Sean of the South: Logan’s General Store | The Trussville Tribune

2022-07-31 10:15:38 By : Ms. Vivi Gu

Sean Dietrich (Photo courtesy of seandietrich.com)

By Sean Dietrich, Sean of the South 

I fell into a time warp. I can’t remember how it happened. But it did. I was sucked backward 53 years.

Sean Dietrich (Photo courtesy of seandietrich.com)

I pulled off State Highway 160 in Hayden, Alabama. I wheeled into a sleepy Sunoco gas station. The parking lot was full of mud-caked Fords, and guys in work clothes drinking Gatorades. The front window of the convenience store said, “Ice Cold Coca-Cola Sold Here.”

I pushed the door open and walked inside the old country store. And I fell into the 1960s.

The smell of fried chicken hit me like a groundswell. The gal behind the sneeze-guard was selling 8-piece meals, fried potato wedges, Mexican rice, and some kind of fruit cobbler so good it’s probably illegal in three states.

The menu on the wall was an old lightbox menu. There was a wait.

The men in line for lunch were the prototypical blue-collars I come from. They wore steel-toes and ratty denim. They had black smears on their faces, and dirty hands. They looked like they had just gotten out of the mines, just left the steel mill, or just finished laying beads on column splices.

On my way to the bathroom, I realized this was not just a convenience store. Not in the sense that we know them today.

Today, you walk into a gas-station store littered with futuristic slushy machines and those roller grills turning sausages and eggrolls which predate the Carter administration.

This wasn’t a place like that.
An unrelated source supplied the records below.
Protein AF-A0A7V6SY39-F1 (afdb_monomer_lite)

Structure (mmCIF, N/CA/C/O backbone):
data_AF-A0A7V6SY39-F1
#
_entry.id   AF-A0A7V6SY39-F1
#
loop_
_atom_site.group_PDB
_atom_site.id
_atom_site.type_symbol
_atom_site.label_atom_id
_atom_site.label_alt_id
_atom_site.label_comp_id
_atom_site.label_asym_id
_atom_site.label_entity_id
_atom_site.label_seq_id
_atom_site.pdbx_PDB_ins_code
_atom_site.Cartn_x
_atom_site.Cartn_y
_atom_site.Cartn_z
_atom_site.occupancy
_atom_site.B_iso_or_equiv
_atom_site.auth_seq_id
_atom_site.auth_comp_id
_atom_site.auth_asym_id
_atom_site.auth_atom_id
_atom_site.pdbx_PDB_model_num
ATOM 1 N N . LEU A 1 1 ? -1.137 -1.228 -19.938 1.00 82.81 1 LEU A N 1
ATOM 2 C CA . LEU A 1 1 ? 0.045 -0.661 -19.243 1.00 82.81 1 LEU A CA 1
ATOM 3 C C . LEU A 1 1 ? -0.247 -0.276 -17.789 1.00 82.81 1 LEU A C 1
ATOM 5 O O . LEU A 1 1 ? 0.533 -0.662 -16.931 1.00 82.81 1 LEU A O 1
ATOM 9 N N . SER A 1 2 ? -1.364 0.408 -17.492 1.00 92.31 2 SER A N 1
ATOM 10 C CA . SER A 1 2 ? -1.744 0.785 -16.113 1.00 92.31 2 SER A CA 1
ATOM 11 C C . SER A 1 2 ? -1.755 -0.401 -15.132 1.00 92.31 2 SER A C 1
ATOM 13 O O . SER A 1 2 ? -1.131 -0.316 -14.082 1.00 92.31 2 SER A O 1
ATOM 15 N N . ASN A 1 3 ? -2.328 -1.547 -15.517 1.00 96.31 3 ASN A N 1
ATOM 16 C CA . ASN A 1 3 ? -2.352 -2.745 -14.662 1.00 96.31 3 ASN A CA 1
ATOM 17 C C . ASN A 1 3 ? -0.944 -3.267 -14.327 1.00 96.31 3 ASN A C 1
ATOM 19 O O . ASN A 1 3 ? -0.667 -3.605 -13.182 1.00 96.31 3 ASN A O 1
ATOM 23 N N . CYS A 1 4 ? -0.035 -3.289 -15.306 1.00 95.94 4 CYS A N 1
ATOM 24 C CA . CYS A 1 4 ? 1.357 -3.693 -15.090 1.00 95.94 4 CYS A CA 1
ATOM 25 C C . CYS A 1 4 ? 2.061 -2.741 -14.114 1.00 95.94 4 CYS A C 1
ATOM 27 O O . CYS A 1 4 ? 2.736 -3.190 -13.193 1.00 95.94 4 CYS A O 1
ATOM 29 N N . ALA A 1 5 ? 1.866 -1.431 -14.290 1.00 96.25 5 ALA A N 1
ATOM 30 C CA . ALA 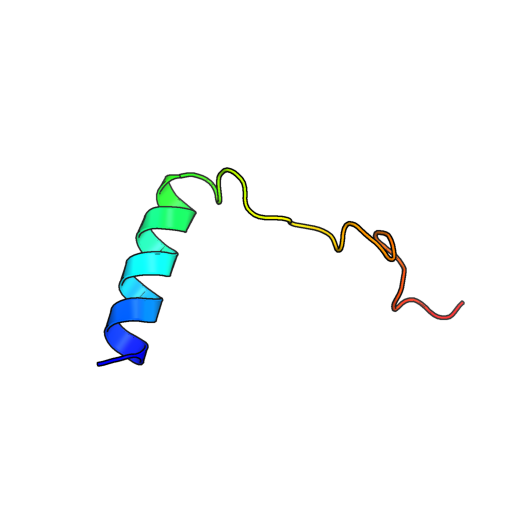A 1 5 ? 2.419 -0.425 -13.390 1.00 96.25 5 ALA A CA 1
ATOM 31 C C . ALA A 1 5 ? 1.853 -0.567 -11.965 1.00 96.25 5 ALA A C 1
ATOM 33 O O . ALA A 1 5 ? 2.615 -0.507 -11.006 1.00 96.25 5 ALA A O 1
ATOM 34 N N . ALA A 1 6 ? 0.550 -0.830 -11.822 1.00 97.12 6 ALA A N 1
ATOM 35 C CA . ALA A 1 6 ? -0.090 -1.049 -10.528 1.00 97.12 6 ALA A CA 1
ATOM 36 C C . ALA A 1 6 ? 0.493 -2.264 -9.783 1.00 97.12 6 ALA A C 1
ATOM 38 O O . ALA A 1 6 ? 0.797 -2.152 -8.597 1.00 97.12 6 ALA A O 1
ATOM 39 N N . ILE A 1 7 ? 0.716 -3.388 -10.477 1.00 97.25 7 ILE A N 1
ATOM 40 C CA . ILE A 1 7 ? 1.344 -4.589 -9.896 1.00 97.25 7 ILE A CA 1
ATOM 41 C C . ILE A 1 7 ? 2.758 -4.270 -9.398 1.00 97.25 7 ILE A C 1
ATOM 43 O O . ILE A 1 7 ? 3.088 -4.551 -8.249 1.00 97.25 7 ILE A O 1
ATOM 47 N N . MET A 1 8 ? 3.578 -3.633 -10.236 1.00 97.38 8 MET A N 1
ATOM 48 C CA . MET A 1 8 ? 4.964 -3.305 -9.886 1.00 97.38 8 MET A CA 1
ATOM 49 C C . MET A 1 8 ? 5.051 -2.343 -8.695 1.00 97.38 8 MET A C 1
ATOM 51 O O . MET A 1 8 ? 5.854 -2.553 -7.788 1.00 97.38 8 MET A O 1
ATOM 55 N N . VAL A 1 9 ? 4.206 -1.307 -8.665 1.00 96.31 9 VAL A N 1
ATOM 56 C CA . VAL A 1 9 ? 4.147 -0.349 -7.550 1.00 96.31 9 VAL A CA 1
ATOM 57 C C . VAL A 1 9 ? 3.707 -1.043 -6.261 1.00 96.31 9 VAL A C 1
ATOM 59 O O . VAL A 1 9 ? 4.301 -0.810 -5.209 1.00 96.31 9 VAL A O 1
ATOM 62 N N . TYR A 1 10 ? 2.710 -1.927 -6.333 1.00 95.88 10 TYR A N 1
ATOM 63 C CA . TYR A 1 10 ? 2.239 -2.672 -5.169 1.00 95.88 10 TYR A CA 1
ATOM 64 C C . TYR A 1 10 ? 3.323 -3.589 -4.589 1.00 95.88 10 TYR A C 1
ATOM 66 O O . TYR A 1 10 ? 3.535 -3.593 -3.377 1.00 95.88 10 TYR A O 1
ATOM 74 N N . GLU A 1 11 ? 4.059 -4.312 -5.435 1.00 97.06 11 GLU A N 1
ATOM 75 C CA . GLU A 1 11 ? 5.144 -5.196 -4.992 1.00 97.06 11 GLU A CA 1
ATOM 76 C C . GLU A 1 11 ? 6.276 -4.438 -4.286 1.00 97.06 11 GLU A C 1
ATOM 78 O O . GLU A 1 11 ? 6.754 -4.875 -3.237 1.00 97.06 11 GLU A O 1
ATOM 83 N N . VAL A 1 12 ? 6.670 -3.269 -4.805 1.00 96.81 12 VAL A N 1
ATOM 84 C CA . VAL A 1 12 ? 7.690 -2.418 -4.167 1.00 96.81 12 VAL A CA 1
ATOM 85 C C . VAL A 1 12 ? 7.202 -1.898 -2.814 1.00 96.81 12 VAL A C 1
ATOM 87 O O . VAL A 1 12 ? 7.921 -1.991 -1.817 1.00 96.81 12 VAL A O 1
ATOM 90 N N . LEU A 1 13 ? 5.966 -1.396 -2.745 1.00 96.81 13 LEU A N 1
ATOM 91 C CA . LEU A 1 13 ? 5.389 -0.907 -1.493 1.00 96.81 13 LEU A CA 1
A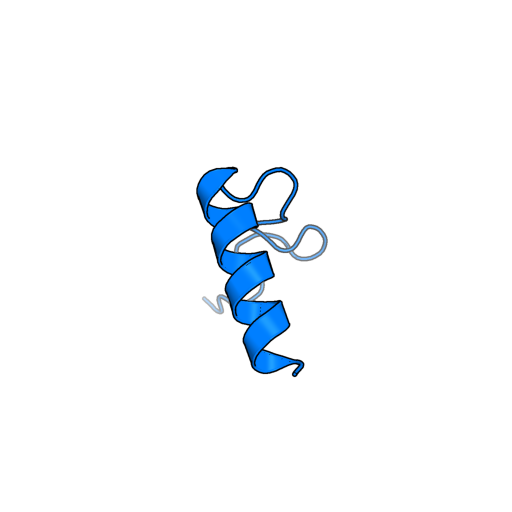TOM 92 C C . LEU A 1 13 ? 5.272 -2.025 -0.453 1.00 96.81 13 LEU A C 1
ATOM 94 O O . LEU A 1 13 ? 5.580 -1.799 0.715 1.00 96.81 13 LEU A O 1
ATOM 98 N N . ARG A 1 14 ? 4.902 -3.241 -0.867 1.00 95.38 14 ARG A N 1
ATOM 99 C CA . ARG A 1 14 ? 4.833 -4.416 0.010 1.00 95.38 14 ARG A CA 1
ATOM 100 C C . ARG A 1 14 ? 6.195 -4.755 0.613 1.00 95.38 14 ARG A C 1
ATOM 102 O O . ARG A 1 14 ? 6.277 -4.970 1.820 1.00 95.38 14 ARG A O 1
ATOM 109 N N . GLN A 1 15 ? 7.261 -4.759 -0.191 1.00 97.88 15 GLN A N 1
ATOM 110 C CA . GLN A 1 15 ? 8.631 -4.993 0.294 1.00 97.88 15 GLN A CA 1
ATOM 111 C C . GLN A 1 15 ? 9.084 -3.922 1.298 1.00 97.88 15 GLN A C 1
ATOM 113 O O . GLN A 1 15 ? 9.831 -4.216 2.226 1.00 97.88 15 GLN A O 1
ATOM 118 N N . GLN A 1 16 ? 8.582 -2.694 1.157 1.00 97.31 16 GLN A N 1
ATOM 119 C CA . GLN A 1 16 ? 8.824 -1.585 2.083 1.00 97.31 16 GLN A CA 1
ATOM 120 C C . GLN A 1 16 ? 7.834 -1.531 3.257 1.00 97.31 16 GLN A C 1
ATOM 122 O O . GLN A 1 16 ? 7.787 -0.527 3.968 1.00 97.31 16 GLN A O 1
ATOM 127 N N . ASN A 1 17 ? 7.024 -2.575 3.464 1.00 95.56 17 ASN A N 1
ATOM 128 C CA . ASN A 1 17 ? 5.985 -2.621 4.495 1.00 95.56 17 ASN A CA 1
ATOM 129 C C . ASN A 1 17 ? 5.003 -1.428 4.428 1.00 95.56 17 ASN A C 1
ATOM 131 O O . ASN A 1 17 ? 4.580 -0.883 5.450 1.00 95.56 17 ASN A O 1
ATOM 135 N N . TYR A 1 18 ? 4.668 -1.001 3.208 1.00 94.75 18 TYR A N 1
ATOM 136 C CA . TYR A 1 18 ? 3.792 0.132 2.901 1.00 94.75 18 TYR A CA 1
ATOM 137 C C . TYR A 1 18 ? 4.210 1.422 3.620 1.00 94.75 18 TYR A C 1
ATOM 139 O O . TYR A 1 18 ? 3.379 2.147 4.171 1.00 94.75 18 TYR A O 1
ATOM 147 N N . ASN A 1 19 ? 5.519 1.693 3.647 1.00 93.12 19 ASN A N 1
ATOM 148 C CA . ASN A 1 1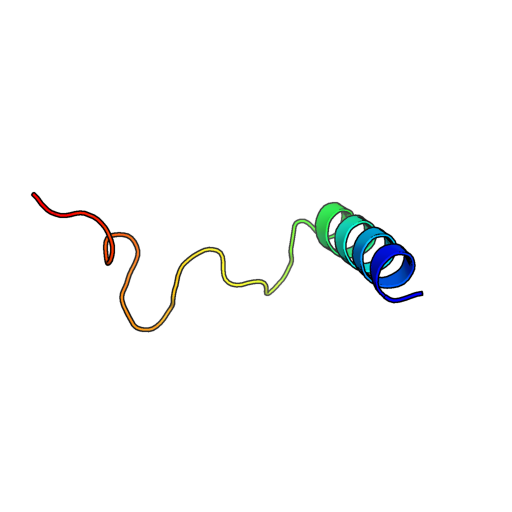9 ? 6.079 2.860 4.317 1.00 93.12 19 ASN A CA 1
ATOM 149 C C . ASN A 1 19 ? 5.388 4.158 3.860 1.00 93.12 19 ASN A C 1
ATOM 151 O O . ASN A 1 19 ? 5.232 4.398 2.664 1.00 93.12 19 ASN A O 1
ATOM 155 N N . LYS A 1 20 ? 5.007 5.003 4.824 1.00 90.75 20 LYS A N 1
ATOM 156 C CA . LYS A 1 20 ? 4.306 6.286 4.620 1.00 90.75 20 LYS A CA 1
ATOM 157 C C . LYS A 1 20 ? 2.916 6.191 3.976 1.00 90.75 20 LYS A C 1
ATOM 159 O O . LYS A 1 20 ? 2.338 7.230 3.666 1.00 90.75 20 LYS A O 1
ATOM 164 N N . LEU A 1 21 ? 2.358 4.992 3.803 1.00 93.44 21 LEU A N 1
ATOM 165 C CA . LEU A 1 21 ? 0.976 4.845 3.366 1.00 93.44 21 LEU A CA 1
ATOM 166 C C . LEU A 1 21 ? 0.033 4.951 4.568 1.00 93.44 21 LEU A C 1
ATOM 168 O O . LEU A 1 21 ? 0.261 4.350 5.621 1.00 93.44 21 LEU A O 1
ATOM 172 N N . LEU A 1 22 ? -1.041 5.717 4.401 1.00 91.25 22 LEU A N 1
ATOM 173 C CA . LEU A 1 22 ? -2.098 5.818 5.398 1.00 91.25 22 LEU A CA 1
ATOM 174 C C . LEU A 1 22 ? -2.857 4.490 5.446 1.00 91.25 22 LEU A C 1
ATOM 176 O O . LEU A 1 22 ? -3.391 4.035 4.437 1.00 91.25 22 LEU A O 1
ATOM 180 N N . LYS A 1 23 ? -2.888 3.859 6.621 1.00 88.06 23 LYS A N 1
ATOM 181 C CA . LYS A 1 23 ? -3.670 2.633 6.864 1.00 88.06 23 LYS A CA 1
ATOM 182 C C . LYS A 1 23 ? -5.111 2.940 7.256 1.00 88.06 23 LYS A C 1
ATOM 184 O O . LYS A 1 23 ? -5.977 2.078 7.182 1.00 88.06 23 LYS A O 1
ATOM 189 N N . GLU A 1 24 ? -5.332 4.163 7.711 1.00 89.38 24 GLU A N 1
ATOM 190 C CA . GLU A 1 24 ? -6.579 4.658 8.264 1.00 89.38 24 GLU A CA 1
ATOM 191 C C . GLU A 1 24 ? -6.821 6.038 7.679 1.00 89.38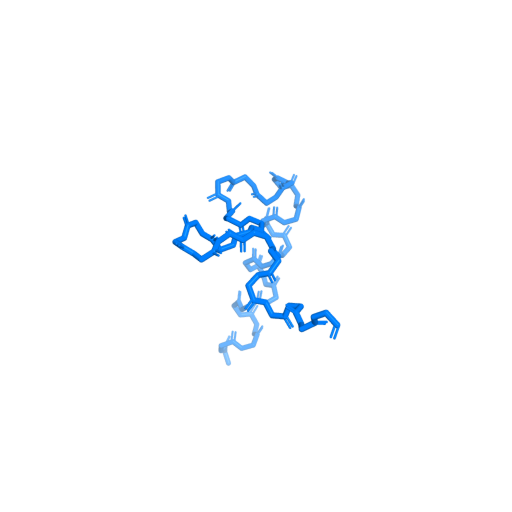 24 GLU A C 1
ATOM 193 O O . GLU A 1 24 ? -5.877 6.750 7.327 1.00 89.38 24 GLU A O 1
ATOM 198 N N . GLU A 1 25 ? -8.089 6.397 7.543 1.00 88.06 25 GLU A N 1
ATOM 199 C CA . GLU A 1 25 ? -8.466 7.686 6.988 1.00 88.06 25 GLU A CA 1
ATOM 200 C C . GLU A 1 25 ? -8.160 8.783 8.028 1.00 88.06 25 GLU A C 1
ATOM 202 O O . GLU A 1 25 ? -8.743 8.759 9.118 1.00 88.06 25 GLU A O 1
ATOM 207 N N . PRO A 1 26 ? -7.224 9.711 7.751 1.00 87.88 26 PRO A N 1
ATOM 208 C CA . PRO A 1 26 ? -6.736 10.660 8.750 1.00 87.88 26 PRO A CA 1
ATOM 209 C C . PRO A 1 26 ? -7.781 11.690 9.195 1.00 87.88 26 PRO A C 1
ATOM 211 O O . PRO A 1 26 ? -7.622 12.270 10.266 1.00 87.88 26 PRO A O 1
ATOM 214 N N . PHE A 1 27 ? -8.827 11.940 8.404 1.00 87.88 27 PHE A N 1
ATOM 215 C CA . PH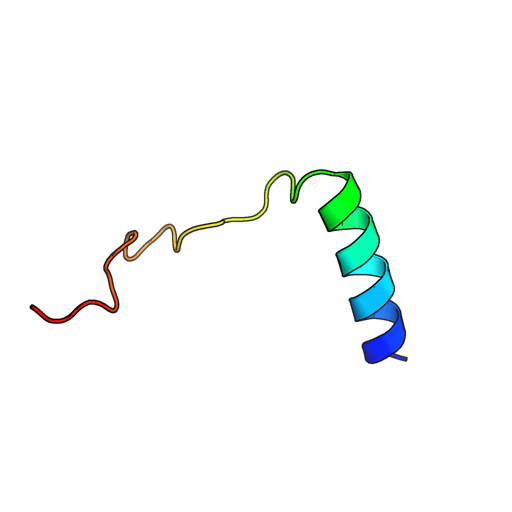E A 1 27 ? -9.810 12.989 8.674 1.00 87.88 27 PHE A CA 1
ATOM 216 C C . PHE A 1 27 ? -11.076 12.485 9.373 1.00 87.88 27 PHE A C 1
ATOM 218 O O . PHE A 1 27 ? -11.639 13.214 10.186 1.00 87.88 27 PHE A O 1
ATOM 225 N N . LYS A 1 28 ? -11.539 11.263 9.090 1.00 87.31 28 LYS A N 1
ATOM 226 C CA . LYS A 1 28 ? -12.778 10.709 9.667 1.00 87.31 28 LYS A CA 1
ATOM 227 C C . LYS A 1 28 ? -12.548 9.693 10.790 1.00 87.31 28 LYS A C 1
ATOM 229 O O . LYS A 1 28 ? -13.496 9.361 11.496 1.00 87.31 28 LYS A O 1
ATOM 234 N N . GLY A 1 29 ? -11.315 9.224 10.995 1.00 82.62 29 GLY A N 1
ATOM 235 C CA . GLY A 1 29 ? -10.979 8.250 12.040 1.00 82.62 29 GLY A CA 1
ATOM 236 C C . GLY A 1 29 ? -11.249 6.798 11.633 1.00 82.62 29 GLY A C 1
ATOM 237 O O . GLY A 1 29 ? -11.752 6.522 10.549 1.00 82.62 29 GLY A O 1
ATOM 238 N N . LYS A 1 30 ? -10.880 5.839 12.492 1.00 85.44 30 LYS A N 1
ATOM 239 C CA . LYS A 1 30 ? -10.863 4.396 12.160 1.00 85.44 30 LYS A CA 1
ATOM 240 C C . LYS A 1 30 ? -12.245 3.785 11.937 1.00 85.44 30 LYS A C 1
ATOM 242 O O . LYS A 1 30 ? -12.390 2.848 11.158 1.00 8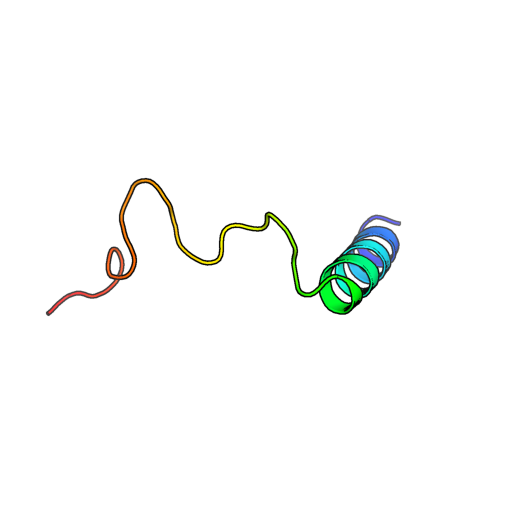5.44 30 LYS A O 1
ATOM 247 N N . ASP A 1 31 ? -13.252 4.321 12.613 1.00 85.75 31 ASP A N 1
ATOM 248 C CA . ASP A 1 31 ? -14.583 3.720 12.710 1.00 85.75 31 ASP A CA 1
ATOM 249 C C . ASP A 1 31 ? -15.646 4.509 11.935 1.00 85.75 31 ASP A C 1
ATOM 251 O O . ASP A 1 31 ? -16.836 4.295 12.122 1.00 85.75 31 ASP A O 1
ATOM 255 N N . TYR A 1 32 ? -15.238 5.385 11.010 1.00 84.19 32 TYR A N 1
ATOM 256 C CA . TYR A 1 32 ? -16.145 6.285 10.283 1.00 84.19 32 TYR A CA 1
ATOM 257 C C . TYR A 1 32 ? -17.232 5.601 9.433 1.00 84.19 32 TYR A C 1
ATOM 259 O O . TYR A 1 32 ? -18.164 6.265 8.981 1.00 84.19 32 TYR A O 1
ATOM 267 N N . LEU A 1 33 ? -17.102 4.294 9.184 1.00 82.25 33 LEU A N 1
ATOM 268 C CA . LEU A 1 33 ? -18.079 3.472 8.460 1.00 82.25 33 LEU A CA 1
ATOM 269 C C . LEU A 1 33 ? -18.836 2.486 9.359 1.00 82.25 33 LEU A C 1
ATOM 271 O O . LEU A 1 33 ? -19.701 1.767 8.857 1.00 82.25 33 LEU A O 1
ATOM 275 N N . LYS A 1 34 ? -18.534 2.419 10.660 1.00 83.69 34 LYS A N 1
ATOM 276 C CA . LYS A 1 34 ? -19.313 1.598 11.590 1.00 83.69 34 LYS A CA 1
ATOM 277 C C . LYS A 1 34 ? -20.543 2.396 12.024 1.00 83.69 34 LYS A C 1
ATOM 279 O O . LYS A 1 34 ? -20.416 3.475 12.590 1.00 83.69 34 LYS A O 1
ATOM 284 N N . LYS A 1 35 ? -21.730 1.873 11.715 1.00 71.06 35 LYS A N 1
ATOM 285 C CA . LYS A 1 35 ? -22.966 2.200 12.436 1.00 71.06 35 LYS A CA 1
ATOM 286 C C . LYS A 1 35 ? -23.043 1.261 13.637 1.00 71.06 35 LYS A C 1
ATOM 288 O O . LYS A 1 35 ? -22.744 0.080 13.456 1.00 71.06 35 LYS A O 1
ATOM 293 N N . ASP A 1 36 ? -23.392 1.798 14.804 1.00 65.50 36 ASP A N 1
ATOM 294 C CA . ASP A 1 36 ? -23.762 1.010 15.988 1.00 65.50 36 ASP A CA 1
ATOM 295 C C . ASP A 1 36 ? -24.833 -0.048 15.671 1.00 65.50 36 ASP A C 1
ATOM 297 O O . ASP A 1 36 ? -25.730 0.240 14.837 1.00 65.50 36 ASP A O 1
#

Secondary structure (DSSP, 8-state):
-HHHHHHHHHHHHHHTTTTT--SS-TTT-TTTT---

Radius of gyration: 14.14 Å; chains: 1; bounding box: 33×18×35 Å

Sequence (36 aa):
LSNCAAIMVYEVLRQQNYNKLLKEEPFKGKDYLKKD

Foldseek 3Di:
DVVVVVVVVVVVCVVVVVPPDDPDDPPCGRCNPDDD

pLDDT: mean 90.47, std 7.4, range [65.5, 97.88]

This was a sure-enough general store. This place was more akin to the mercantile your mama sent you to, riding on your bicycle, whenever she was out of cornmeal.

This was the kind of place that could cover all your domestic needs in one fell swoop. You could buy a pound of roofing nails, a Stoffeur’s lasagna, a squeegee, and a Baby Ruth, all in the same trip. Throw in some Navy plug for your old man and you were good to go.

I passed fully-stocked grocery aisles, full of random items like Spic and Span, wooden mousetraps, and of course, Dude pickled quail eggs.

I saw an old woman in overalls buying a can of Raid, a Dean’s Italian Cream cake, and a Phillips head screwdriver.

There was a young man buying a Monster Energy drink, a bag of okra, and some frozen field peas.

I stopped at the coffee machine and waited in a three-person line. I was waiting behind men who smelled of hard labor and long hours. Not a single man touched the cream or sugar.

There were a few kids wandering the store. They were covered in little-kid sweat and smatterings of freckles. The boys browsed the shelves of candy, bringing to mind my own feckless youth.

The days when I used to save all my dimes to buy Mister Goodbars, Fun Dip, candy cigarettes, Big League Chew, or the mother of all confectionaries, a Payday.

At the register, I waited behind an elderly man at the front counter. His hair was white, and he was walking on unsteady legs. His voice was weak and he had the shakes. He was prepaying for his gas. Cash.

The young man behind the register took the man’s money and said, “You want help pumping your gas, sir?”

What year was I in? Young men offering to pump gas for their elders?

“Nah,” said the old man in a thick, mountain drawl. “I can do it. But thank you for the offer.”

“You sure?” said the kid. “I don’t mind.”

“I’m sure,” he said.

I paid for my wares. A gal behind the counter was restocking pouches of Red Man. There was an old pocketknife display case beside the register.

I met a man leaning on the counter as I paid. He was dressed in work clothes and a film of grime, wearing boots that were older than I am. He was shooting the breeze with the cashier, smiling, even though there wasn’t anything noticeable to be smiling about.

“How you doing today?” the man asked me cheerfully.

“Okay,” I said. “How’re you?”

He smiled bigger. “If I was any better, I wouldn’t be able to stand myself.”

They bid me goodbye. I pushed the door open and left the 1960s. And I was immediately back in the real world again.

A world of interstates, dinging phones, tight schedules and text messages. A place where motorists see a yellow light and speed up instead of slowing down. Don’t get me wrong, I don’t mind living in the modern world. Honest, I don’t.

But I can guarantee you, I’ll be going back to Logan’s General Store again.